Using Shop Pay, Merchants Can:
• Get marketing insights using Shop Channel analytics (new features rolling out throughout the year)
Best of all for merchants, Shop Pay is plug and play and completely free. Just flip the switch on Shop Pay in your admin,
and you and your customers will instantly be able to enjoy all of the benefits above.
3D & Augmented Reality – Shopify has invested a lot in the platform’s video and 3D capabilities over the past few years, and now that their forthcoming page editor experience will allow for drag-and-drop inclusion of video and additional sections in the PDP, merchants who have spent a lot of capital perfecting their physical sales environments will be able to replicate more of those environments online than ever before. Merchants using these technologies on Shopify can currently serve customers a rotatable product view—especially crucial for items that are typically handled before they’re bought—or use augmented reality to display true-to-life product renderings and offer remote shop walkthroughs.

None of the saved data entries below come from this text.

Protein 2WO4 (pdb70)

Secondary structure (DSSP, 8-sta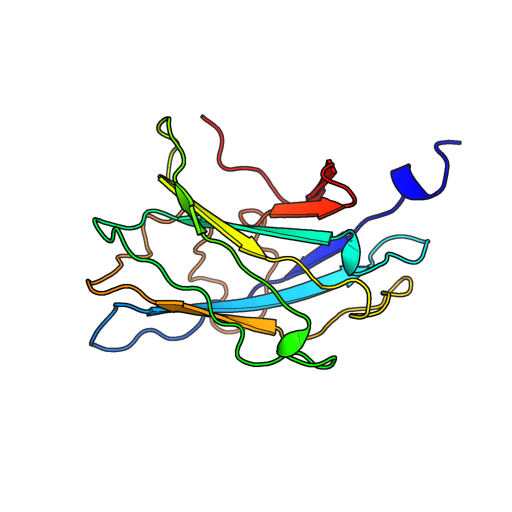te):
---HHHH--EEEEEEE----SS--EEEEEEEEEE-SSS-EEGGGEEEEEEE--TT-S-EEEEE---TT-GGGEEEEEEEEEEEETTEEEEEEEEE-TTS-EE-TT-B---EEEEEEESS----TT-TT--TTTTSS-B--TTSEEEETTEEEES-----

B-factor: mean 36.26, std 21.8, range [10.71, 218.77]

Organism: Acetivibrio thermocellus (strain ATCC 27405 / DSM 1237 / JCM 9322 / NBRC 103400 / NCIMB 10682 / NRRL B-4536 / VPI 7372) (NCBI:txid203119)

Radius of gyration: 15.35 Å; Cα contacts (8 Å, |Δi|>4): 421; chains: 1; bounding box: 42×39×35 Å

Solvent-accessible surface area: 8176 Å² total; per-residue (Å²): 162,133,97,81,77,51,66,8,35,5,33,5,33,2,75,12,30,109,129,96,58,89,88,31,13,0,79,4,14,1,36,0,95,0,70,14,109,32,91,8,67,4,38,45,0,65,1,51,3,17,0,26,5,52,69,8,140,119,13,75,34,60,15,70,114,6,78,47,22,59,109,38,14,112,29,86,35,95,125,18,150,102,105,21,100,24,2,43,2,35,0,21,1,27,7,27,162,102,8,11,166,13,57,63,57,22,60,13,27,59,1,37,3,69,0,47,10,100,53,108,7,75,20,112,69,7,39,0,42,42,52,153,40,56,138,107,65,19,97,4,59,104,1,0,0,11,11,111,94,140,85,59,22,20,94,63,12,76,116

Nearest PDB structures (foldseek):
  2wnx-assembly1_A  TM=9.998E-01  e=3.374E-31  Acetivibrio thermocellus
  4b97-assembly1_A  TM=9.463E-01  e=1.340E-17  Acetivibrio thermocellus ATCC 27405
  6xx1-assembly2_B  TM=9.233E-01  e=8.397E-16  Acetivibrio clariflavus DSM 19732
  3zuc-assembly1_A  TM=9.298E-01  e=3.038E-15  Acetivibrio cellulolyticus
  6sl4-assembly2_C-2  TM=9.405E-01  e=9.733E-14  Acetivibrio thermocellus ATCC 27405

CATH classification: 2.60.40.710

Structure (mmCIF, N/CA/C/O backbone):
data_2WO4
#
_entry.id   2WO4
#
_cell.length_a   73.897
_cell.length_b   73.897
_cell.length_c   85.755
_cell.angle_alpha   90.00
_cell.angle_beta   90.00
_cell.angle_gamma   90.00
#
_symmetry.space_group_name_H-M   'P 41 21 2'
#
loop_
_entity.id
_entity.type
_entity.pdbx_description
1 polymer 'GLYCOSIDE HYDROLASE, FAMILY 9'
2 non-polymer 'CALCIUM ION'
3 non-polymer 'SULFATE ION'
4 non-polymer 'CHLORIDE ION'
5 water water
#
loop_
_atom_site.group_PDB
_atom_site.id
_atom_site.type_symbol
_atom_site.label_atom_id
_atom_site.label_alt_id
_atom_site.label_comp_id
_atom_site.label_asym_id
_atom_site.label_entity_id
_atom_site.label_seq_id
_atom_site.pdbx_PDB_ins_code
_atom_site.Cartn_x
_atom_site.Cartn_y
_atom_site.Cartn_z
_atom_site.occupancy
_atom_site.B_iso_or_equiv
_atom_site.auth_seq_id
_atom_site.auth_comp_id
_atom_site.auth_asym_id
_atom_site.auth_atom_id
_atom_site.pdbx_PDB_model_num
ATOM 1 N N . SER A 1 4 ? 36.026 5.758 16.372 1.00 123.32 4 SER A N 1
ATOM 2 C CA . SER A 1 4 ? 35.339 4.454 16.121 1.00 124.34 4 SER A CA 1
ATOM 3 C C . SER A 1 4 ? 33.807 4.566 16.288 1.00 125.38 4 SER A C 1
ATOM 4 O O . SER A 1 4 ? 33.049 4.043 15.465 1.00 125.84 4 SER A O 1
ATOM 7 N N . GLN A 1 5 ? 33.379 5.212 17.377 1.00 126.32 5 GLN A N 1
ATOM 8 C CA . GLN A 1 5 ? 31.975 5.684 17.637 1.00 126.55 5 GLN A CA 1
ATOM 9 C C . GLN A 1 5 ? 30.694 4.868 17.228 1.00 125.49 5 GLN A C 1
ATOM 10 O O . GLN A 1 5 ? 29.752 4.818 18.029 1.00 126.42 5 GLN A O 1
ATOM 16 N N . THR A 1 6 ? 30.650 4.269 16.025 1.00 122.74 6 THR A N 1
ATOM 17 C CA . THR A 1 6 ? 29.429 3.643 15.408 1.00 120.04 6 THR A CA 1
ATOM 18 C C . THR A 1 6 ? 28.514 4.692 14.699 1.00 118.07 6 THR A C 1
ATOM 19 O O . THR A 1 6 ? 28.507 5.873 15.085 1.00 117.36 6 THR A O 1
ATOM 23 N N . PRO A 1 7 ? 27.746 4.261 13.659 1.00 114.90 7 PRO A N 1
ATOM 24 C CA . PRO A 1 7 ? 26.889 5.154 12.836 1.00 111.20 7 PRO A CA 1
ATOM 25 C C . PRO A 1 7 ? 26.091 6.265 13.549 1.00 106.81 7 PRO A C 1
ATOM 26 O O . PRO A 1 7 ? 26.192 7.417 13.139 1.00 105.73 7 PRO A O 1
ATOM 30 N N . ASP A 1 8 ? 25.324 5.924 14.589 1.00 103.05 8 ASP A N 1
ATOM 31 C CA . ASP A 1 8 ? 24.415 6.884 15.287 1.00 100.95 8 ASP A CA 1
ATOM 32 C C . ASP A 1 8 ? 25.108 8.055 16.065 1.00 95.47 8 ASP A C 1
ATOM 33 O O . ASP A 1 8 ? 24.459 9.065 16.394 1.00 94.64 8 ASP A O 1
ATOM 38 N N . ALA A 1 9 ? 26.408 7.912 16.348 1.00 89.25 9 ALA A N 1
ATOM 39 C CA . ALA A 1 9 ? 27.218 8.979 16.959 1.00 83.90 9 ALA A CA 1
ATOM 40 C C . ALA A 1 9 ? 27.863 9.919 15.919 1.00 78.23 9 ALA A C 1
ATOM 41 O O . ALA A 1 9 ? 28.154 11.068 16.242 1.00 77.69 9 ALA A O 1
ATOM 43 N N . ASN A 1 10 ? 28.097 9.444 14.689 1.00 71.88 10 ASN A N 1
ATOM 44 C CA . ASN A 1 10 ? 28.539 10.348 13.599 1.00 68.23 10 ASN A CA 1
ATOM 45 C C . ASN A 1 10 ? 27.396 10.957 12.737 1.00 59.46 10 ASN A C 1
ATOM 46 O O . ASN A 1 10 ? 27.683 11.822 11.893 1.00 60.69 10 ASN A O 1
ATOM 51 N N . ALA A 1 11 ? 26.148 10.500 12.933 1.00 44.23 11 ALA A N 1
ATOM 52 C CA . ALA A 1 11 ? 24.972 11.098 12.235 1.00 41.81 11 ALA A CA 1
ATOM 53 C C . ALA A 1 11 ? 24.867 12.558 12.601 1.00 37.68 11 ALA A C 1
ATOM 54 O O . ALA A 1 11 ? 25.065 12.927 13.769 1.00 33.69 11 ALA A O 1
ATOM 56 N N . SER A 1 12 ? 24.611 13.406 11.594 1.00 27.37 12 SER A N 1
ATOM 57 C CA . SER A 1 12 ? 24.537 14.861 11.841 1.00 25.45 12 SER A CA 1
ATOM 58 C C . SER A 1 12 ? 23.477 15.400 10.918 1.00 26.30 12 SER A C 1
ATOM 59 O O . SER A 1 12 ? 23.324 14.920 9.823 1.00 22.37 12 SER A O 1
ATOM 62 N N . ILE A 1 13 ? 22.726 16.346 11.440 1.00 24.81 13 ILE A N 1
ATOM 63 C CA . ILE A 1 13 ? 21.790 17.134 10.656 1.00 23.83 13 ILE A CA 1
ATOM 64 C C . ILE A 1 13 ? 22.011 18.618 10.921 1.00 27.53 13 ILE A C 1
ATOM 65 O O . ILE A 1 13 ? 22.703 19.001 11.904 1.00 26.82 13 ILE A O 1
ATOM 70 N N . SER A 1 14 ? 21.498 19.457 10.017 1.00 22.78 14 SER A N 1
ATOM 71 C CA . SER A 1 14 ? 21.407 20.877 10.225 1.00 23.16 14 SER A CA 1
ATOM 72 C C . SER A 1 14 ? 20.060 21.353 9.771 1.00 23.89 14 SER A C 1
ATOM 73 O O . SER A 1 14 ? 19.417 20.698 9.000 1.00 22.26 14 SER A O 1
ATOM 76 N N . VAL A 1 15 ? 19.581 22.442 10.346 1.00 20.21 15 VAL A N 1
ATOM 77 C CA . VAL A 1 15 ? 18.306 23.029 9.977 1.00 18.65 15 VAL A CA 1
ATOM 78 C C . VAL A 1 15 ? 18.603 24.442 9.420 1.00 25.07 15 VAL A C 1
ATOM 79 O O . VAL A 1 15 ? 19.431 25.175 9.950 1.00 23.29 15 VAL A O 1
ATOM 83 N N . SER A 1 16 ? 17.922 24.805 8.362 1.00 18.34 16 SER A N 1
ATOM 84 C CA . SER A 1 16 ? 17.912 26.198 7.902 1.00 19.20 16 SER A CA 1
ATOM 85 C C . SER A 1 16 ? 16.488 26.725 7.990 1.00 20.46 16 SER A C 1
ATOM 86 O O . SER A 1 16 ? 15.499 25.964 8.105 1.00 21.42 16 SER A O 1
ATOM 89 N N . TYR A 1 17 ? 16.398 28.036 8.140 1.00 18.64 17 TYR A N 1
ATOM 90 C CA . TYR A 1 17 ? 15.182 28.727 8.545 1.00 19.32 17 TYR A CA 1
ATOM 91 C C . TYR A 1 17 ? 14.926 29.996 7.796 1.00 22.06 17 TYR A C 1
ATOM 92 O O . TYR A 1 17 ? 15.883 30.697 7.472 1.00 21.93 17 TYR A O 1
ATOM 101 N N A LYS A 1 18 ? 13.637 30.243 7.530 0.50 18.16 18 LYS A N 1
ATOM 102 N N B LYS A 1 18 ? 13.662 30.309 7.544 0.50 19.18 18 LYS A N 1
ATOM 103 C CA A LYS A 1 18 ? 13.092 31.477 6.887 0.50 21.40 18 LYS A CA 1
ATOM 104 C CA B LYS A 1 18 ? 13.263 31.641 7.023 0.50 22.29 18 LYS A CA 1
ATOM 105 C C A LYS A 1 18 ? 11.973 32.002 7.780 0.50 21.10 18 LYS A C 1
ATOM 106 C C B LYS A 1 18 ? 12.036 32.067 7.785 0.50 23.75 18 LYS A C 1
ATOM 107 O O A LYS A 1 18 ? 11.005 31.292 8.114 0.50 20.57 18 LYS A O 1
ATOM 108 O O B LYS A 1 18 ? 11.038 31.332 7.840 0.50 24.77 18 LYS A O 1
ATOM 119 N N A CYS A 1 19 ? 12.095 33.260 8.185 0.50 18.51 19 CYS A N 1
ATOM 120 N N B CYS A 1 19 ? 12.075 33.245 8.401 0.50 24.09 19 CYS A N 1
ATOM 121 C CA A CYS A 1 19 ? 11.040 33.940 8.937 0.50 17.37 19 CYS A CA 1
ATOM 122 C CA B CYS A 1 19 ? 10.880 33.711 9.103 0.50 24.95 19 CYS A CA 1
ATOM 123 C C A CYS A 1 19 ? 9.871 34.165 7.968 0.50 23.89 19 CYS A C 1
ATOM 124 C C B CYS A 1 19 ? 9.886 34.161 8.068 0.50 26.98 19 CYS A C 1
ATOM 125 O O A CYS A 1 19 ? 10.103 34.484 6.823 0.50 24.03 19 CYS A O 1
ATOM 126 O O B CYS A 1 19 ? 10.251 34.672 7.027 0.50 27.38 19 CYS A O 1
ATOM 131 N N . GLY A 1 20 ? 8.617 33.946 8.378 1.00 23.54 20 GLY A N 1
ATOM 132 C CA . GLY A 1 20 ? 7.514 34.219 7.526 1.00 26.32 20 GLY A CA 1
ATOM 133 C C . GLY A 1 20 ? 6.924 35.618 7.685 1.00 30.56 20 GLY A C 1
ATOM 134 O O . GLY A 1 20 ? 7.438 36.444 8.425 1.00 28.15 20 GLY A O 1
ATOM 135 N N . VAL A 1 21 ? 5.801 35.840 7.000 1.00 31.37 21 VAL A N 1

Tipping – Do your employees rely on tips? Switch on the new tipping feature from your admin, and your customers will see an option to leave a tip at checkout. Shop owners can choose how to disburse any funds collected through this feature, but naturally, we recommend that you #MakeGoodChoices.
Shopify is just one platform rushing to assist independent businesses with their digital expertise, but we’ve explored their offerings in depth to illustrate an important point: Whatever your business model, right now you can reach more people and provide more value by meeting shoppers where they are, and furnishing the services they’ve come to rely on. That place is online. And now more than ever, those services require the use of ecommerce platform technology.
In mid-March, the Boston Consulting Group advised their readers that in order to stay ahead of the evolving Corona crisis, business leaders should be prepared to navigate the crisis on three temporal fronts:
With a huge proportion of retail transactions moving online and expected to stay there, businesses that have woven digital interventions into each stage of their crisis management plans are winning, and businesses that haven’t are losing. As an Adobe rep speaking with Forbes put it in April:
“Retailers that had invested in digital early on are seeing those investments pay off… Click-and-collect is a great example. Social distancing is creating a surge there, but not all retailers had invested in that area of blending physical and digital shopping.”
The gap between businesses that invest in their ecommerce operations now and those that don’t will only continue to grow. That is why now is the time to get your ecommerce business off the ground, to experiment, to fail forward, and ultimately—to succeed.